Enabling Cloudera DataFlow for an environment
Enabling Cloudera DataFlow for an environment is your first step in getting started with Cloudera DataFlow. To do this, ensure that you have met the prerequisites, and then launch the Enable Environment window to walk you through the process.
-
You have an AWS or an Azure account.
-
You have prepared your infrastructure and network. For more information on requirements, see the AWS Resource Planning or the Azure Resource Planning documentation respectively.
-
You have created and registered a Cloudera Public Cloud environment. For more information, see the Data Hub documentation.
-
FreeIPA is running and healthy.
-
Your Data Lake is started and healthy.
- You have the DFAdmin role for the environment you want to enable.
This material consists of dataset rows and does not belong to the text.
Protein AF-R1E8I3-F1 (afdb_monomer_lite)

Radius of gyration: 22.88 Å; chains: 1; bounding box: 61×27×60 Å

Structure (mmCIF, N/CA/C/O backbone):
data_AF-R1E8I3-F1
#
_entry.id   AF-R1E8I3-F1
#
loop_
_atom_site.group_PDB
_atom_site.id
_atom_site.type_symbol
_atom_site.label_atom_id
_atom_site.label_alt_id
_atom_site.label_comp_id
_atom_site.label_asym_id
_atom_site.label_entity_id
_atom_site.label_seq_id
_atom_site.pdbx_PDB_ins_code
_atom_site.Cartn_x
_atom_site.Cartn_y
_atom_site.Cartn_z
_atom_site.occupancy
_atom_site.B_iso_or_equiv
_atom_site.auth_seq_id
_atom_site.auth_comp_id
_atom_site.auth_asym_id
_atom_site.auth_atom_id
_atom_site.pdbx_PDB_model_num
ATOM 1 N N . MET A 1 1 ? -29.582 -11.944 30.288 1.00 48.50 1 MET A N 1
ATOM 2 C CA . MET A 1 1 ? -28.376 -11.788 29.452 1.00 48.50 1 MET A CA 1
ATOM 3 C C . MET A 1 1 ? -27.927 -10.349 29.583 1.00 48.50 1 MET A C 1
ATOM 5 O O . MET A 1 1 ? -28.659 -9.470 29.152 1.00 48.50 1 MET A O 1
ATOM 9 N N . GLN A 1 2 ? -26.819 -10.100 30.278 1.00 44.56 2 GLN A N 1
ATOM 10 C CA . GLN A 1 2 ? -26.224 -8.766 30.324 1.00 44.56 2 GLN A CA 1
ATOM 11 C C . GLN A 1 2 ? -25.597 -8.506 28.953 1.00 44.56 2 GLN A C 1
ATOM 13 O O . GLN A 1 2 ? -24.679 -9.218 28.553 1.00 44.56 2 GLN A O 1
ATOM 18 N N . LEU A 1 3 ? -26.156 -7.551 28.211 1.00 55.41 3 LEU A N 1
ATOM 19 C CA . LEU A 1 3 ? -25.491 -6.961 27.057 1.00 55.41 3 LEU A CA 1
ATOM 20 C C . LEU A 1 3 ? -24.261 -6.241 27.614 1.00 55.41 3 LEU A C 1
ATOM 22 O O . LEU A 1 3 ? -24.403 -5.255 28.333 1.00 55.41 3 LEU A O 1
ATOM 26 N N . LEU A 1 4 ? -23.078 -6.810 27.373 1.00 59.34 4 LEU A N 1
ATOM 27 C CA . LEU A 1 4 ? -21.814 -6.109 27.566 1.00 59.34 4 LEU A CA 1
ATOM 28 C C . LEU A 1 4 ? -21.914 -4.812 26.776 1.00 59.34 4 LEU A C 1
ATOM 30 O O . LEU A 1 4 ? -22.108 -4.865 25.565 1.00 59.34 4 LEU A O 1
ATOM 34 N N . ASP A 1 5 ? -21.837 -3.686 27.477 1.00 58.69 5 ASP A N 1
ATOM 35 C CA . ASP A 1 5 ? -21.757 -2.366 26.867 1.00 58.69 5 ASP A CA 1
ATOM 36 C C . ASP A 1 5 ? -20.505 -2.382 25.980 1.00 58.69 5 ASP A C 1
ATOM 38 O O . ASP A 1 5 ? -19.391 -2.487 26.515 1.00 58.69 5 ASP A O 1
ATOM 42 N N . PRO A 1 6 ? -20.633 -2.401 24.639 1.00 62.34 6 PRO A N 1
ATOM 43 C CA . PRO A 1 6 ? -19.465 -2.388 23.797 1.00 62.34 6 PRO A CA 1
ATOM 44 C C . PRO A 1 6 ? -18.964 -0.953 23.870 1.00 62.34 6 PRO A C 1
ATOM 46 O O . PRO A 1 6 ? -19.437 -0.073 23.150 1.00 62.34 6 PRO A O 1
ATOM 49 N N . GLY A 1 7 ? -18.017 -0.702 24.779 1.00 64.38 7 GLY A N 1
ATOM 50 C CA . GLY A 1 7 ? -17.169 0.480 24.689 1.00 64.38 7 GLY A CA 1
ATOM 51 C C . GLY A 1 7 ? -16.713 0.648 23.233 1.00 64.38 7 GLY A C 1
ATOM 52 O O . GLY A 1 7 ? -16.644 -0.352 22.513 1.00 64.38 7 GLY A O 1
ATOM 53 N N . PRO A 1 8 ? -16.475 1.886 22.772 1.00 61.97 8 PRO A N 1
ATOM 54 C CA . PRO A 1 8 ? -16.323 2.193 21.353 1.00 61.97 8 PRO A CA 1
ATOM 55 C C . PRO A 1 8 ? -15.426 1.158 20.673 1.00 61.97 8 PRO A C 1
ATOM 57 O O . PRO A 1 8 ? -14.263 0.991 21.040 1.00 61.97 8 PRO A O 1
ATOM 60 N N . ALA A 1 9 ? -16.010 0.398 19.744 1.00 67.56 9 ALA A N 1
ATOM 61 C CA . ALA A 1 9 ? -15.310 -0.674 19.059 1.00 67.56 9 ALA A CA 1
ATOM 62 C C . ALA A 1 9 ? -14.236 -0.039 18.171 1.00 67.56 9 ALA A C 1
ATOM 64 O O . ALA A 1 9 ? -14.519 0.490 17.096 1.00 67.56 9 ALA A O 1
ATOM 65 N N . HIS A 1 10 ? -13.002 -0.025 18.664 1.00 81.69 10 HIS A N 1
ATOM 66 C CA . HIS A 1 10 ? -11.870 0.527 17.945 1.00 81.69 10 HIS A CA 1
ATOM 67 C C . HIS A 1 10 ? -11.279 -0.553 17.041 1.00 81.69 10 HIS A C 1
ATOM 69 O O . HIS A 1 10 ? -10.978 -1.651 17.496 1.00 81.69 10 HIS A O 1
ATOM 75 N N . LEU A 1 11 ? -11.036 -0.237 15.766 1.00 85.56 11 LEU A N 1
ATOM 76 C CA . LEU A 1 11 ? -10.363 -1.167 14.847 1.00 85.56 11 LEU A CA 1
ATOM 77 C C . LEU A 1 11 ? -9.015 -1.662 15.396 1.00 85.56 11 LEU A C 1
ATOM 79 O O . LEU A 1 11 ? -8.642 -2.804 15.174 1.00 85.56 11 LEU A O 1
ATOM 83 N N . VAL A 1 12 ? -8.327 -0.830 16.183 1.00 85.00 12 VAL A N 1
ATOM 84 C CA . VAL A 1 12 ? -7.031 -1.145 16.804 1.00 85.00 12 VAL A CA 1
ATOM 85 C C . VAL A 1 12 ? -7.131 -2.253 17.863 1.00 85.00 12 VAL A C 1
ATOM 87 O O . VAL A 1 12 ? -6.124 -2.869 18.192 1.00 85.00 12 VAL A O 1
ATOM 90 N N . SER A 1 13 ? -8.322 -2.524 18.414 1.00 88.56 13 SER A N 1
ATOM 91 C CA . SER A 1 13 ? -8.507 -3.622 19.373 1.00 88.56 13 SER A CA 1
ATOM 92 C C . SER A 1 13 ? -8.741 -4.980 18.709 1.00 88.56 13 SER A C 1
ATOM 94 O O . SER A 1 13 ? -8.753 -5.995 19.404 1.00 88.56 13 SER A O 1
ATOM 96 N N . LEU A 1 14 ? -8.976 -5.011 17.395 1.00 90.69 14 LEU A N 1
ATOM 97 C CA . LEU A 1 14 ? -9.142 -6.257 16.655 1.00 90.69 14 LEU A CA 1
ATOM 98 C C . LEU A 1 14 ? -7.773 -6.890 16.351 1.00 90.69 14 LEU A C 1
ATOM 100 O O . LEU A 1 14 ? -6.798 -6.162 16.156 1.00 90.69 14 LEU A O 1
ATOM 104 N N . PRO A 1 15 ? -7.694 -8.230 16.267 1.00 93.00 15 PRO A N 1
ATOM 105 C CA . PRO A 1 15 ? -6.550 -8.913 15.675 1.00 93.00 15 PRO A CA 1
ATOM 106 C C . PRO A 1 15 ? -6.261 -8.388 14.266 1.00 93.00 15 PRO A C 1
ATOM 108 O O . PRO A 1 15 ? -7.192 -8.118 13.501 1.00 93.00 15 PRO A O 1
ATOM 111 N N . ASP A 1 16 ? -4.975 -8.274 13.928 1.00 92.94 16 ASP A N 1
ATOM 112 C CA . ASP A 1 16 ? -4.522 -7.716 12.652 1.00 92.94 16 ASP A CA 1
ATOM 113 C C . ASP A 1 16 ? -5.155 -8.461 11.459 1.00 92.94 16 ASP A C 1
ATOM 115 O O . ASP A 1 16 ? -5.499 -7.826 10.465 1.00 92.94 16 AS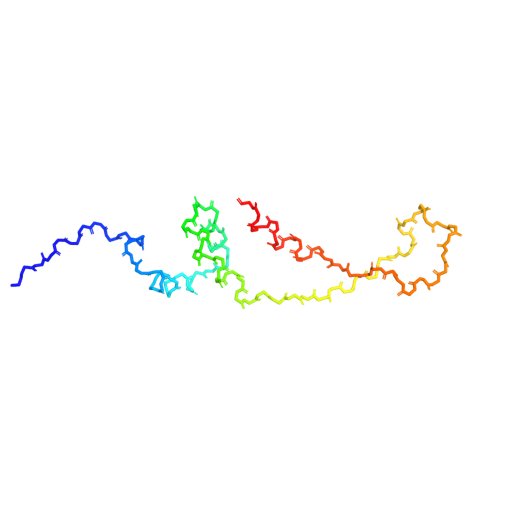P A O 1
ATOM 119 N N . GLU A 1 17 ? -5.392 -9.774 11.562 1.00 92.94 17 GLU A N 1
ATOM 120 C CA . GLU A 1 17 ? -6.005 -10.580 10.497 1.00 92.94 17 GLU A CA 1
ATOM 121 C C . GLU A 1 17 ? -7.437 -10.131 10.185 1.00 92.94 17 GLU A C 1
ATOM 123 O O . GLU A 1 17 ? -7.802 -9.983 9.021 1.00 92.94 17 GLU A O 1
ATOM 128 N N . LEU A 1 18 ? -8.232 -9.838 11.220 1.00 94.62 18 LEU A N 1
ATOM 129 C CA . LEU A 1 18 ? -9.608 -9.367 11.038 1.00 94.62 18 LEU A CA 1
ATOM 130 C C . LEU A 1 18 ? -9.644 -7.956 10.462 1.00 94.62 18 LEU A C 1
ATOM 132 O O . LEU A 1 18 ? -10.544 -7.617 9.697 1.00 94.62 18 LEU A O 1
ATOM 136 N N . VAL A 1 19 ? -8.669 -7.122 10.821 1.00 94.56 19 VAL A N 1
ATOM 137 C CA . VAL A 1 19 ? -8.560 -5.785 10.240 1.00 94.56 19 VAL A CA 1
ATOM 138 C C . VAL A 1 19 ? -8.156 -5.885 8.774 1.00 94.56 19 VAL A C 1
ATOM 140 O O . VAL A 1 19 ? -8.762 -5.219 7.942 1.00 94.56 19 VAL A O 1
ATOM 143 N N . LEU A 1 20 ? -7.201 -6.746 8.424 1.00 94.19 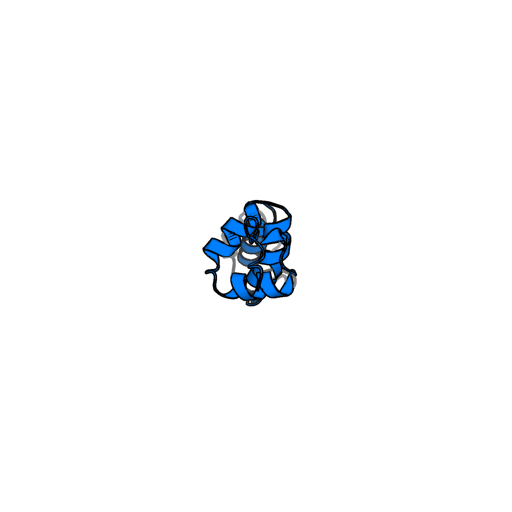20 LEU A N 1
ATOM 144 C CA . LEU A 1 20 ? -6.813 -6.988 7.031 1.00 94.19 20 LEU A CA 1
ATOM 145 C C . LEU A 1 20 ? -7.990 -7.497 6.185 1.00 94.19 20 LEU A C 1
ATOM 147 O O . LEU A 1 20 ? -8.165 -7.033 5.057 1.00 94.19 20 LEU A O 1
ATOM 151 N N . ASP A 1 21 ? -8.833 -8.367 6.745 1.00 94.62 21 ASP A N 1
ATOM 152 C CA . ASP A 1 21 ? -10.061 -8.849 6.098 1.00 94.62 21 ASP A CA 1
ATOM 153 C C . ASP A 1 21 ? -11.087 -7.737 5.842 1.00 94.62 21 ASP A C 1
ATOM 155 O O . ASP A 1 21 ? -11.887 -7.846 4.912 1.00 94.62 21 ASP A O 1
ATOM 159 N N . ILE A 1 22 ? -11.072 -6.665 6.638 1.00 94.50 22 ILE A N 1
ATOM 160 C CA . ILE A 1 22 ? -11.882 -5.462 6.407 1.00 94.50 22 ILE A CA 1
ATOM 161 C C . ILE A 1 22 ? -11.211 -4.576 5.351 1.00 94.50 22 ILE A C 1
ATOM 163 O O . ILE A 1 22 ? -11.861 -4.125 4.409 1.00 94.50 22 ILE A O 1
ATOM 167 N N . LEU A 1 23 ? -9.907 -4.333 5.491 1.00 94.75 23 LEU A N 1
ATOM 168 C CA . LEU A 1 23 ? -9.159 -3.411 4.638 1.00 94.75 23 LEU A CA 1
ATOM 169 C C . LEU A 1 23 ? -9.026 -3.903 3.191 1.00 94.75 23 LEU A C 1
ATOM 171 O O . LEU A 1 23 ? -8.905 -3.075 2.296 1.00 94.75 23 LEU A O 1
ATOM 175 N N . GLN A 1 24 ? -9.101 -5.210 2.922 1.00 94.38 24 GLN A N 1
ATOM 176 C CA . GLN A 1 24 ? -9.049 -5.739 1.548 1.00 94.38 24 GLN A CA 1
ATOM 177 C C . GLN A 1 24 ? -10.201 -5.267 0.642 1.00 94.38 24 GLN A C 1
ATOM 179 O O . GLN A 1 24 ? -10.132 -5.463 -0.568 1.00 94.38 24 GLN A O 1
ATOM 184 N N . TYR A 1 25 ? -11.266 -4.698 1.216 1.00 95.31 25 TYR A N 1
ATOM 185 C CA . TYR A 1 25 ? -12.390 -4.129 0.467 1.00 95.31 25 TYR A CA 1
ATOM 186 C C . TYR A 1 25 ? -12.191 -2.653 0.100 1.00 95.31 25 TYR A C 1
ATOM 188 O O . TYR A 1 25 ? -13.030 -2.094 -0.605 1.00 95.31 25 TYR A O 1
ATOM 196 N N . LEU A 1 26 ? -11.123 -2.014 0.586 1.00 93.69 26 LEU A N 1
ATOM 197 C CA . LEU A 1 26 ? -10.787 -0.640 0.228 1.00 93.69 26 LEU A CA 1
ATOM 198 C C . LEU A 1 26 ? -10.143 -0.575 -1.157 1.00 93.69 26 LEU A C 1
ATOM 200 O O . LEU A 1 26 ? -9.404 -1.476 -1.562 1.00 93.69 26 LEU A O 1
ATOM 204 N N . GLU A 1 27 ? -10.393 0.526 -1.863 1.00 91.44 27 GLU A N 1
ATOM 205 C CA . GLU A 1 27 ? -9.668 0.832 -3.091 1.00 91.44 27 GLU A CA 1
ATOM 206 C C . GLU A 1 27 ? -8.197 1.152 -2.783 1.00 91.44 27 GLU A C 1
ATOM 208 O O . GLU A 1 27 ? -7.827 1.516 -1.663 1.00 91.44 27 GLU A O 1
ATOM 213 N N . LEU A 1 28 ? -7.334 1.026 -3.796 1.00 88.81 28 LEU A N 1
ATOM 214 C CA . LEU A 1 28 ? -5.900 1.283 -3.636 1.00 88.81 28 LEU A CA 1
ATOM 215 C C . LEU A 1 28 ? -5.625 2.703 -3.126 1.00 88.81 28 LEU A C 1
ATOM 217 O O . LEU A 1 28 ? -4.784 2.869 -2.246 1.00 88.81 28 LEU A O 1
ATOM 221 N N . ASP A 1 29 ? -6.349 3.705 -3.629 1.00 89.25 29 ASP A N 1
ATOM 222 C CA . ASP A 1 29 ? -6.180 5.101 -3.214 1.00 89.25 29 ASP A CA 1
ATOM 223 C C . ASP A 1 29 ? -6.495 5.293 -1.720 1.00 89.25 29 ASP A C 1
ATOM 225 O O . ASP A 1 29 ? -5.743 5.967 -1.013 1.00 89.25 29 ASP A O 1
ATOM 229 N N . ASP A 1 30 ? -7.535 4.632 -1.204 1.00 93.94 30 ASP A N 1
ATOM 230 C CA . ASP A 1 30 ? -7.894 4.671 0.218 1.00 93.94 30 ASP A CA 1
ATOM 231 C C . ASP A 1 30 ? -6.854 3.957 1.091 1.00 93.94 30 ASP A C 1
ATOM 233 O O . ASP A 1 30 ? -6.482 4.455 2.158 1.00 93.94 30 ASP A O 1
ATOM 237 N N . LEU A 1 31 ? -6.328 2.819 0.626 1.00 92.69 31 LEU A N 1
ATOM 238 C CA . LEU A 1 31 ? -5.229 2.116 1.293 1.00 92.69 31 LEU A CA 1
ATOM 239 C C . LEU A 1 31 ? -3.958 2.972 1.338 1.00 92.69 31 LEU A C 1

For more information, see the Cloudera DataFlow Security documentation
Steps
- From the Cloudera Public Cloud home page, click Cloudera DataFlow, then click Environments.
- Find the environment you want to enable, and click
Enable to launch the Environments
/ Enable DataFlow window.
If the Enable button is grayed out, hover over the Not Enabled icon for more details about the problem.
- Configure DataFlow Capacity.
This defines the minimum and maximum size of the Kubernetes (K8s) cluster. Your Cloudera DataFlow cluster automatically scales between the minimum and maximum cluster size that you specify here.
- Configure Networking.
- Specify whether to use a Public
Endpoint.
Select this option when you want to allow users to connect to workload side UIs like the Cloudera DataFlow Deployment Manager or the actual NiFi UI through the public Internet.
-
If checked when enabling an AWS environment, this option provisions an endpoint (load balancer) in a public subnet.
If checked when enabling an Azure environment, this option provisions an endpoint (load balancer) in a public subnet and you cannot explicitly specify subnets. The Load Balancer Subnet Use option is not available.
-
If unchecked, Cloudera Public Cloud creates an endpoint in a private subnet, and you must set up access to the endpoint manually in your cloud account to allow user access to workload side UIs.
-
- Specify Load Balancer
Subnets.
Select from Available Subnets. Explicitly specifying subnets overrides the automatic, tag-based subnet selection process and ensures load balancer provisioning in the specified subnets. If no subnets are specified, Cloudera DataFlow provisions a load balancer according to how the subnets have been tagged. For more information, see VPC and subnets in the Related information section below.
- Specify Worker Node Subnets.
Select one of the Available Subnets. If you do not make a subnet selection, Cloudera DataFlow considers any available subnet that has been registered with the environment for worker placement. Worker nodes are only placed in public subnets if no private subnets are available.
- Specify Load Balancer Endpoint
Access.
Specify a set of IP address ranges that will be allowed to access the Cloudera DataFlow load balancer endpoint. Providing no IP address ranges makes the load balancer endpoint open to all traffic.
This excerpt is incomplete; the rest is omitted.